转录组分析工具可谓是数不胜数,今天介绍的一个R包-RNASeqR,可以一键解决转录组分析,下面简单介绍其部署及使用。

1)环境需求:

  • R >= 3.5.0
  • 需要安装 HISAT2、STAR 、StringTie和Gffcompare 并且加入系统的环境变量
  • Python: Python2或者Python3

2)安装RNASeqR

if (!requireNamespace("BiocManager", quietly = TRUE))
    install.packages("BiocManager")

BiocManager::install("RNASeqR")
# 安装示例数据
BiocManager::install("RNASeqRData")

3)准备输入数据文件

4)示例


library(RNASeqR)
library(RNASeqRData)

input_files.path <- system.file("extdata/", package = "RNASeqRData")
rnaseq_result.path <- "/tmp/RNASeqR/"
dir.create(rnaseq_result.path, recursive = TRUE)
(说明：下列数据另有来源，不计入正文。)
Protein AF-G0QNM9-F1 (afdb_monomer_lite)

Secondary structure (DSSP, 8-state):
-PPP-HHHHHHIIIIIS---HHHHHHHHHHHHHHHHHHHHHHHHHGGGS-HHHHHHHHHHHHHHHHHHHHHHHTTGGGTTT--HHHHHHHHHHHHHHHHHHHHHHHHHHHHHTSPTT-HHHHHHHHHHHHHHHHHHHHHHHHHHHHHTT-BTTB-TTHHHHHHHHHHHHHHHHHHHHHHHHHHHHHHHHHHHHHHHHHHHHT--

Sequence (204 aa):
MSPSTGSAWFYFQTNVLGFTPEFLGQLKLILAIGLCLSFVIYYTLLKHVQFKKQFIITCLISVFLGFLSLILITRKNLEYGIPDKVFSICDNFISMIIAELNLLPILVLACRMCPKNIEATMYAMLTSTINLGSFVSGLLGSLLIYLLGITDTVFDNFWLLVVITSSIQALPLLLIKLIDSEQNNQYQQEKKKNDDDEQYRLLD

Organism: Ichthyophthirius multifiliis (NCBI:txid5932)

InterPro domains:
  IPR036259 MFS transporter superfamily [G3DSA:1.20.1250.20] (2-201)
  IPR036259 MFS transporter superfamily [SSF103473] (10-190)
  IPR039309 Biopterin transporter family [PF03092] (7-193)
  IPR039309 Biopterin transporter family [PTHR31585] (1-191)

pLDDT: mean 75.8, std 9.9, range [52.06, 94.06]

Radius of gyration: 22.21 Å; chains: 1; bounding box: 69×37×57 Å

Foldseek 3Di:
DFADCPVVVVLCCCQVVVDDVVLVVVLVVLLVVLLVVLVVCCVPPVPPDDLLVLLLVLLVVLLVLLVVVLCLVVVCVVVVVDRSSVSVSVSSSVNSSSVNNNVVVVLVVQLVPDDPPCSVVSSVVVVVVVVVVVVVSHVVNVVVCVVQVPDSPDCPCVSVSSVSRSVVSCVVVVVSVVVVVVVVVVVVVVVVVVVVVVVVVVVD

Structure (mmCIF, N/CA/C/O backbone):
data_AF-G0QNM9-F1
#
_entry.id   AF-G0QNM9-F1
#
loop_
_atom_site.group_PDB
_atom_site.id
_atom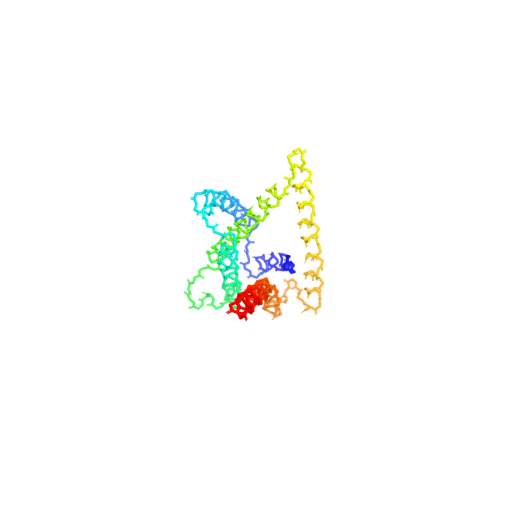_site.type_symbol
_atom_site.label_atom_id
_atom_site.label_alt_id
_atom_site.label_comp_id
_atom_site.label_asym_id
_atom_site.label_entity_id
_atom_site.label_seq_id
_atom_site.pdbx_PDB_ins_code
_atom_site.Cartn_x
_atom_site.Cartn_y
_atom_site.Cartn_z
_atom_site.occupancy
_atom_site.B_iso_or_equiv
_atom_site.auth_seq_id
_atom_site.auth_comp_id
_atom_site.auth_asym_id
_atom_site.auth_atom_id
_atom_site.pdbx_PDB_model_num
ATOM 1 N N . MET A 1 1 ? -1.113 -7.134 5.732 1.00 58.56 1 MET A N 1
ATOM 2 C CA . MET A 1 1 ? -0.386 -6.469 4.630 1.00 58.56 1 MET A CA 1
ATOM 3 C C . MET A 1 1 ? -0.064 -7.527 3.594 1.00 58.56 1 MET A C 1
ATOM 5 O O . MET A 1 1 ? 0.257 -8.641 3.991 1.00 58.56 1 MET A O 1
ATOM 9 N N . SER A 1 2 ? -0.237 -7.231 2.308 1.00 68.69 2 SER A N 1
ATOM 10 C CA . SER A 1 2 ? 0.164 -8.140 1.229 1.00 68.69 2 SER A CA 1
ATOM 11 C C . SER A 1 2 ? 1.698 -8.262 1.176 1.00 68.69 2 SER A C 1
ATOM 13 O O . SER A 1 2 ? 2.373 -7.374 1.699 1.00 68.69 2 SER A O 1
ATOM 15 N N . PRO A 1 3 ? 2.265 -9.330 0.583 1.00 70.44 3 PRO A N 1
ATOM 16 C CA . PRO A 1 3 ? 3.714 -9.465 0.409 1.00 70.44 3 PRO A CA 1
ATOM 17 C C . PRO A 1 3 ? 4.321 -8.227 -0.269 1.00 70.44 3 PRO A C 1
ATOM 19 O O . PRO A 1 3 ? 3.721 -7.663 -1.184 1.00 70.44 3 PRO A O 1
ATOM 22 N N . SER A 1 4 ? 5.490 -7.780 0.196 1.00 73.62 4 SER A N 1
ATOM 23 C CA . SER A 1 4 ? 6.118 -6.549 -0.292 1.00 73.62 4 SER A CA 1
ATOM 24 C C . SER A 1 4 ? 6.730 -6.749 -1.674 1.00 73.62 4 SER A C 1
ATOM 26 O O . SER A 1 4 ? 7.671 -7.518 -1.849 1.00 73.62 4 SER A O 1
ATOM 28 N N . THR A 1 5 ? 6.240 -5.996 -2.652 1.00 69.69 5 THR A N 1
ATOM 29 C CA . THR A 1 5 ? 6.813 -5.914 -4.003 1.00 69.69 5 THR A CA 1
ATOM 30 C C . THR A 1 5 ? 7.748 -4.712 -4.166 1.00 69.69 5 THR A C 1
ATOM 32 O O . THR A 1 5 ? 8.262 -4.473 -5.258 1.00 69.69 5 THR A O 1
ATOM 35 N N . GLY A 1 6 ? 7.991 -3.952 -3.088 1.00 71.06 6 GLY A N 1
ATOM 36 C CA . GLY A 1 6 ? 8.642 -2.640 -3.136 1.00 71.06 6 GLY A CA 1
ATOM 37 C C . GLY A 1 6 ? 10.050 -2.659 -3.730 1.00 71.06 6 GLY A C 1
ATOM 38 O O . GLY A 1 6 ? 10.382 -1.778 -4.518 1.00 71.06 6 GLY A O 1
ATOM 39 N N . SER A 1 7 ? 10.850 -3.681 -3.417 1.00 70.94 7 SER A N 1
ATOM 40 C CA . SER A 1 7 ? 12.202 -3.827 -3.971 1.00 70.94 7 SER A CA 1
ATOM 41 C C . SER A 1 7 ? 12.161 -4.112 -5.473 1.00 70.94 7 SER A C 1
ATOM 43 O O . SER A 1 7 ? 12.792 -3.400 -6.245 1.00 70.94 7 SER A O 1
ATOM 45 N N . ALA A 1 8 ? 11.356 -5.085 -5.910 1.00 71.94 8 ALA A N 1
ATOM 46 C CA . ALA A 1 8 ? 11.212 -5.411 -7.330 1.00 71.94 8 ALA A CA 1
ATOM 47 C C . ALA A 1 8 ? 10.636 -4.236 -8.140 1.00 71.94 8 ALA A C 1
ATOM 49 O O . ALA A 1 8 ? 11.091 -3.969 -9.248 1.00 71.94 8 ALA A O 1
ATOM 50 N N . TRP A 1 9 ? 9.693 -3.481 -7.569 1.00 75.50 9 TRP A N 1
ATOM 51 C CA . TRP A 1 9 ? 9.146 -2.270 -8.183 1.00 75.50 9 TRP A CA 1
ATOM 52 C C . TRP A 1 9 ? 10.185 -1.147 -8.297 1.00 75.50 9 TRP A C 1
ATOM 54 O O . TRP A 1 9 ? 10.237 -0.463 -9.315 1.00 75.50 9 TRP A O 1
ATOM 64 N N . PHE A 1 10 ? 11.050 -0.977 -7.293 1.00 77.88 10 PHE A N 1
ATOM 65 C CA . PHE A 1 10 ? 12.151 -0.013 -7.342 1.00 77.88 10 PHE A CA 1
ATOM 66 C C . PHE A 1 10 ? 13.180 -0.365 -8.428 1.00 77.88 10 PHE A C 1
ATOM 68 O O . PHE A 1 10 ? 13.578 0.505 -9.208 1.00 77.88 10 PHE A O 1
ATOM 75 N N . TYR A 1 11 ? 13.559 -1.643 -8.532 1.00 72.31 11 TYR A N 1
ATOM 76 C CA . TYR A 1 11 ? 14.424 -2.127 -9.611 1.00 72.31 11 TYR A CA 1
ATOM 77 C C . TYR A 1 11 ? 13.760 -1.992 -10.981 1.00 72.31 11 TYR A C 1
ATOM 79 O O . TYR A 1 11 ? 14.413 -1.570 -11.928 1.00 72.31 11 TYR A O 1
ATOM 87 N N . PHE A 1 12 ? 12.455 -2.243 -11.092 1.00 72.00 12 PHE A N 1
ATOM 88 C CA . PHE A 1 12 ? 11.706 -2.024 -12.330 1.00 72.00 12 PHE A CA 1
ATOM 89 C C . PHE A 1 12 ? 11.708 -0.542 -12.751 1.00 72.00 12 PHE A C 1
ATOM 91 O O . PHE A 1 12 ? 12.002 -0.216 -13.903 1.00 72.00 12 PHE A O 1
ATOM 98 N N . GLN A 1 13 ? 11.464 0.378 -11.812 1.00 72.75 13 GLN A N 1
ATOM 99 C CA . GLN A 1 13 ? 11.515 1.823 -12.067 1.00 72.75 13 GLN A CA 1
ATOM 100 C C . GLN A 1 13 ? 12.903 2.304 -12.507 1.00 72.75 13 GLN A C 1
ATOM 102 O O . GLN A 1 13 ? 13.015 3.168 -13.376 1.00 72.75 13 GLN A O 1
ATOM 107 N N . THR A 1 14 ? 13.960 1.728 -11.943 1.00 76.75 14 THR A N 1
ATOM 108 C CA . THR A 1 14 ? 15.335 2.156 -12.223 1.00 76.75 14 THR A CA 1
ATOM 109 C C . THR A 1 14 ? 15.891 1.498 -13.490 1.00 76.75 14 THR A C 1
ATOM 111 O O . THR A 1 14 ? 16.380 2.194 -14.375 1.00 76.75 14 THR A O 1
ATOM 114 N N . ASN A 1 15 ? 15.760 0.175 -13.629 1.00 70.38 15 ASN A N 1
ATOM 115 C CA . ASN A 1 15 ? 16.403 -0.604 -14.695 1.00 70.38 15 ASN A CA 1
ATOM 116 C C . ASN A 1 15 ? 15.564 -0.703 -15.978 1.00 70.38 15 ASN A C 1
ATOM 118 O O . ASN A 1 15 ? 16.133 -0.749 -17.065 1.00 70.38 15 ASN A O 1
ATOM 122 N N . VAL A 1 16 ? 14.228 -0.739 -15.883 1.00 66.12 16 VAL A N 1
ATOM 123 C CA . VAL A 1 16 ? 13.343 -0.915 -17.057 1.00 66.12 16 VAL A CA 1
ATOM 124 C C . VAL A 1 16 ? 12.787 0.416 -17.552 1.00 66.12 16 VAL A C 1
ATOM 126 O O . VAL A 1 16 ? 12.711 0.668 -18.758 1.00 66.12 16 VAL A O 1
ATOM 129 N N . LEU A 1 17 ? 12.381 1.273 -16.616 1.00 68.19 17 LEU A N 1
ATOM 130 C CA . LEU A 1 17 ? 11.808 2.588 -16.905 1.00 68.19 17 LEU A CA 1
ATOM 131 C C . LEU A 1 17 ? 12.867 3.699 -16.985 1.00 68.19 17 LEU A C 1
ATOM 133 O O . LEU A 1 17 ? 12.579 4.768 -17.525 1.00 68.19 17 LEU A O 1
ATOM 137 N N . GLY A 1 18 ? 14.081 3.457 -16.477 1.00 72.19 18 GLY A N 1
ATOM 138 C CA . GLY A 1 18 ? 15.182 4.421 -16.526 1.00 72.19 18 GLY A CA 1
ATOM 139 C C . GLY A 1 18 ? 14.920 5.679 -15.697 1.00 72.19 18 GLY A C 1
ATOM 140 O O . GLY A 1 18 ? 15.339 6.772 -16.084 1.00 72.19 18 GLY A O 1
ATOM 141 N N . PHE A 1 19 ? 14.162 5.574 -14.603 1.00 79.38 19 PHE A N 1
ATOM 142 C CA . PHE A 1 19 ? 13.887 6.725 -13.748 1.00 79.38 19 PHE A CA 1
ATOM 143 C C . PHE A 1 19 ? 15.152 7.151 -13.003 1.00 79.38 19 PHE A C 1
ATOM 145 O O . PHE A 1 19 ? 15.752 6.379 -12.261 1.00 79.38 19 PHE A O 1
ATOM 152 N N . THR A 1 20 ? 15.538 8.412 -13.190 1.00 84.06 20 THR A N 1
ATOM 153 C CA . THR A 1 20 ? 16.665 9.025 -12.488 1.00 84.06 20 THR A CA 1
ATOM 154 C C . THR A 1 20 ? 16.357 9.137 -10.985 1.00 84.06 20 THR A C 1
ATOM 156 O O . THR A 1 20 ? 15.199 9.386 -10.620 1.00 84.06 20 THR A O 1
ATOM 159 N N . PRO A 1 21 ? 17.351 9.001 -10.086 1.00 81.62 21 PRO A N 1
ATOM 160 C CA . PRO A 1 21 ? 17.148 9.142 -8.642 1.00 81.62 21 PRO A CA 1
ATOM 161 C C . PRO A 1 21 ? 16.495 10.472 -8.235 1.00 81.62 21 PRO A C 1
ATOM 163 O O . PRO A 1 21 ? 15.710 10.512 -7.288 1.00 81.62 21 PRO A O 1
ATOM 166 N N . GLU A 1 22 ? 16.737 11.551 -8.985 1.00 86.12 22 GLU A N 1
ATOM 167 C CA . GLU A 1 22 ? 16.114 12.861 -8.777 1.00 86.12 22 GLU A CA 1
ATOM 168 C C . GLU A 1 22 ? 14.593 12.800 -8.973 1.00 86.12 22 GLU A C 1
ATOM 170 O O . GLU A 1 22 ? 13.837 13.372 -8.186 1.00 86.12 22 GLU A O 1
ATOM 175 N N . PHE A 1 23 ? 14.129 12.061 -9.985 1.00 84.44 23 PHE A N 1
ATOM 176 C CA . PHE A 1 23 ? 12.704 11.867 -10.249 1.00 84.44 23 PHE A CA 1
ATOM 177 C C . PHE A 1 23 ? 12.045 11.009 -9.167 1.00 84.44 23 PHE A C 1
ATOM 179 O O . PHE A 1 23 ? 10.949 11.327 -8.711 1.00 84.44 23 PHE A O 1
ATOM 186 N N . LEU A 1 24 ? 12.725 9.957 -8.704 1.00 84.50 24 LEU A N 1
ATOM 187 C CA . LEU A 1 24 ? 12.259 9.138 -7.581 1.00 84.50 24 LEU A CA 1
ATOM 188 C C . LEU A 1 24 ? 12.131 9.968 -6.294 1.00 84.50 24 LEU A C 1
ATOM 190 O O . LEU A 1 24 ? 11.154 9.821 -5.558 1.00 84.50 24 LEU A O 1
ATOM 194 N N . GLY A 1 25 ? 13.073 10.883 -6.050 1.00 87.19 25 GLY A N 1
ATOM 195 C CA . GLY A 1 25 ? 12.996 11.851 -4.955 1.00 87.19 25 GLY A CA 1
ATOM 196 C C . GLY A 1 25 ? 11.783 12.779 -5.076 1.00 87.19 25 GLY A C 1
ATOM 197 O O . GLY A 1 25 ? 11.010 12.913 -4.128 1.00 87.19 25 GLY A O 1
ATOM 198 N N . GLN A 1 26 ? 11.556 13.364 -6.256 1.00 88.62 26 GLN A N 1
ATOM 199 C CA . GLN A 1 26 ? 10.378 14.201 -6.526 1.00 88.62 26 GLN A CA 1
ATOM 200 C C . GLN A 1 26 ? 9.065 13.428 -6.372 1.00 88.62 26 GLN A C 1
ATOM 202 O O . GLN A 1 26 ? 8.117 13.937 -5.773 1.00 88.62 26 GLN A O 1
ATOM 207 N N . LEU A 1 27 ? 9.017 12.182 -6.849 1.00 87.81 27 LEU A N 1
ATOM 208 C CA . LEU A 1 27 ? 7.869 11.301 -6.679 1.00 87.81 27 LEU A CA 1
ATOM 209 C C . LEU A 1 27 ? 7.544 11.142 -5.191 1.00 87.81 27 LEU A C 1
ATOM 211 O O . LEU A 1 27 ? 6.400 11.342 -4.799 1.00 87.81 27 LEU A O 1
ATOM 215 N N . LYS A 1 28 ? 8.540 10.872 -4.338 1.00 87.19 28 LYS A N 1
ATOM 216 C CA . LYS A 1 28 ? 8.332 10.763 -2.884 1.00 87.19 28 LYS A CA 1
ATOM 217 C C . LYS A 1 28 ? 7.775 12.047 -2.264 1.00 87.19 28 LYS A C 1
ATOM 219 O O . LYS A 1 28 ? 6.916 11.953 -1.390 1.00 87.19 28 LYS A O 1
ATOM 224 N N . LEU A 1 29 ? 8.200 13.221 -2.733 1.00 92.38 29 LEU A N 1
ATOM 225 C CA . LEU A 1 29 ? 7.625 14.497 -2.290 1.00 92.38 29 LEU A CA 1
ATOM 226 C C . LEU A 1 29 ? 6.146 14.617 -2.680 1.00 92.38 29 LEU A C 1
ATOM 228 O O . LEU A 1 29 ? 5.320 14.986 -1.848 1.00 92.38 29 LEU A O 1
ATOM 232 N N . ILE A 1 30 ? 5.791 14.244 -3.912 1.00 90.94 30 ILE A N 1
ATOM 233 C CA . ILE A 1 30 ? 4.397 14.229 -4.381 1.00 90.94 30 ILE A CA 1
ATOM 234 C C . ILE A 1 30 ? 3.554 13.264 -3.534 1.00 90.94 30 ILE A C 1
ATOM 236 O O . ILE A 1 30 ? 2.451 13.610 -3.111 1.00 90.94 30 ILE A O 1
ATOM 240 N N . LEU A 1 31 ? 4.085 12.081 -3.213 1.00 91.06 31 LEU A N 1
ATOM 241 C CA . LEU A 1 31 ? 3.408 11.123 -2.335 1.00 91.06 31 LEU A CA 1
ATOM 242 C C . LEU A 1 31 ? 3.200 11.676 -0.918 1.00 91.06 31 LEU A C 1
ATOM 244 O O . LEU A 1 31 ? 2.145 11.445 -0.332 1.00 91.06 31 LEU A O 1
ATOM 248 N N . ALA A 1 32 ? 4.151 12.447 -0.380 1.00 91.81 32 ALA A N 1
ATOM 249 C CA . ALA A 1 32 ? 4.001 13.099 0.923 1.00 91.81 32 ALA A CA 1
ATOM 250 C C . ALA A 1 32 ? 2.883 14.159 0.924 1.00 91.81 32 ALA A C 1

对于单端测序数据( “SE” ,single-end):


exp <- RNASeqRParam(path.prefix = rnaseq_result.path, 
                    input.path.prefix = input_files.path, 
                    genome.name = "Saccharomyces_cerevisiae_XV_Ensembl", 
                    sample.pattern = "SRR[0-9]*_XV",
                    independent.variable = "state", 
                    case.group = "60mins_ID20_amphotericin_B", 
                    control.group = "60mins_ID20_control",
                    fastq.gz.type = "SE")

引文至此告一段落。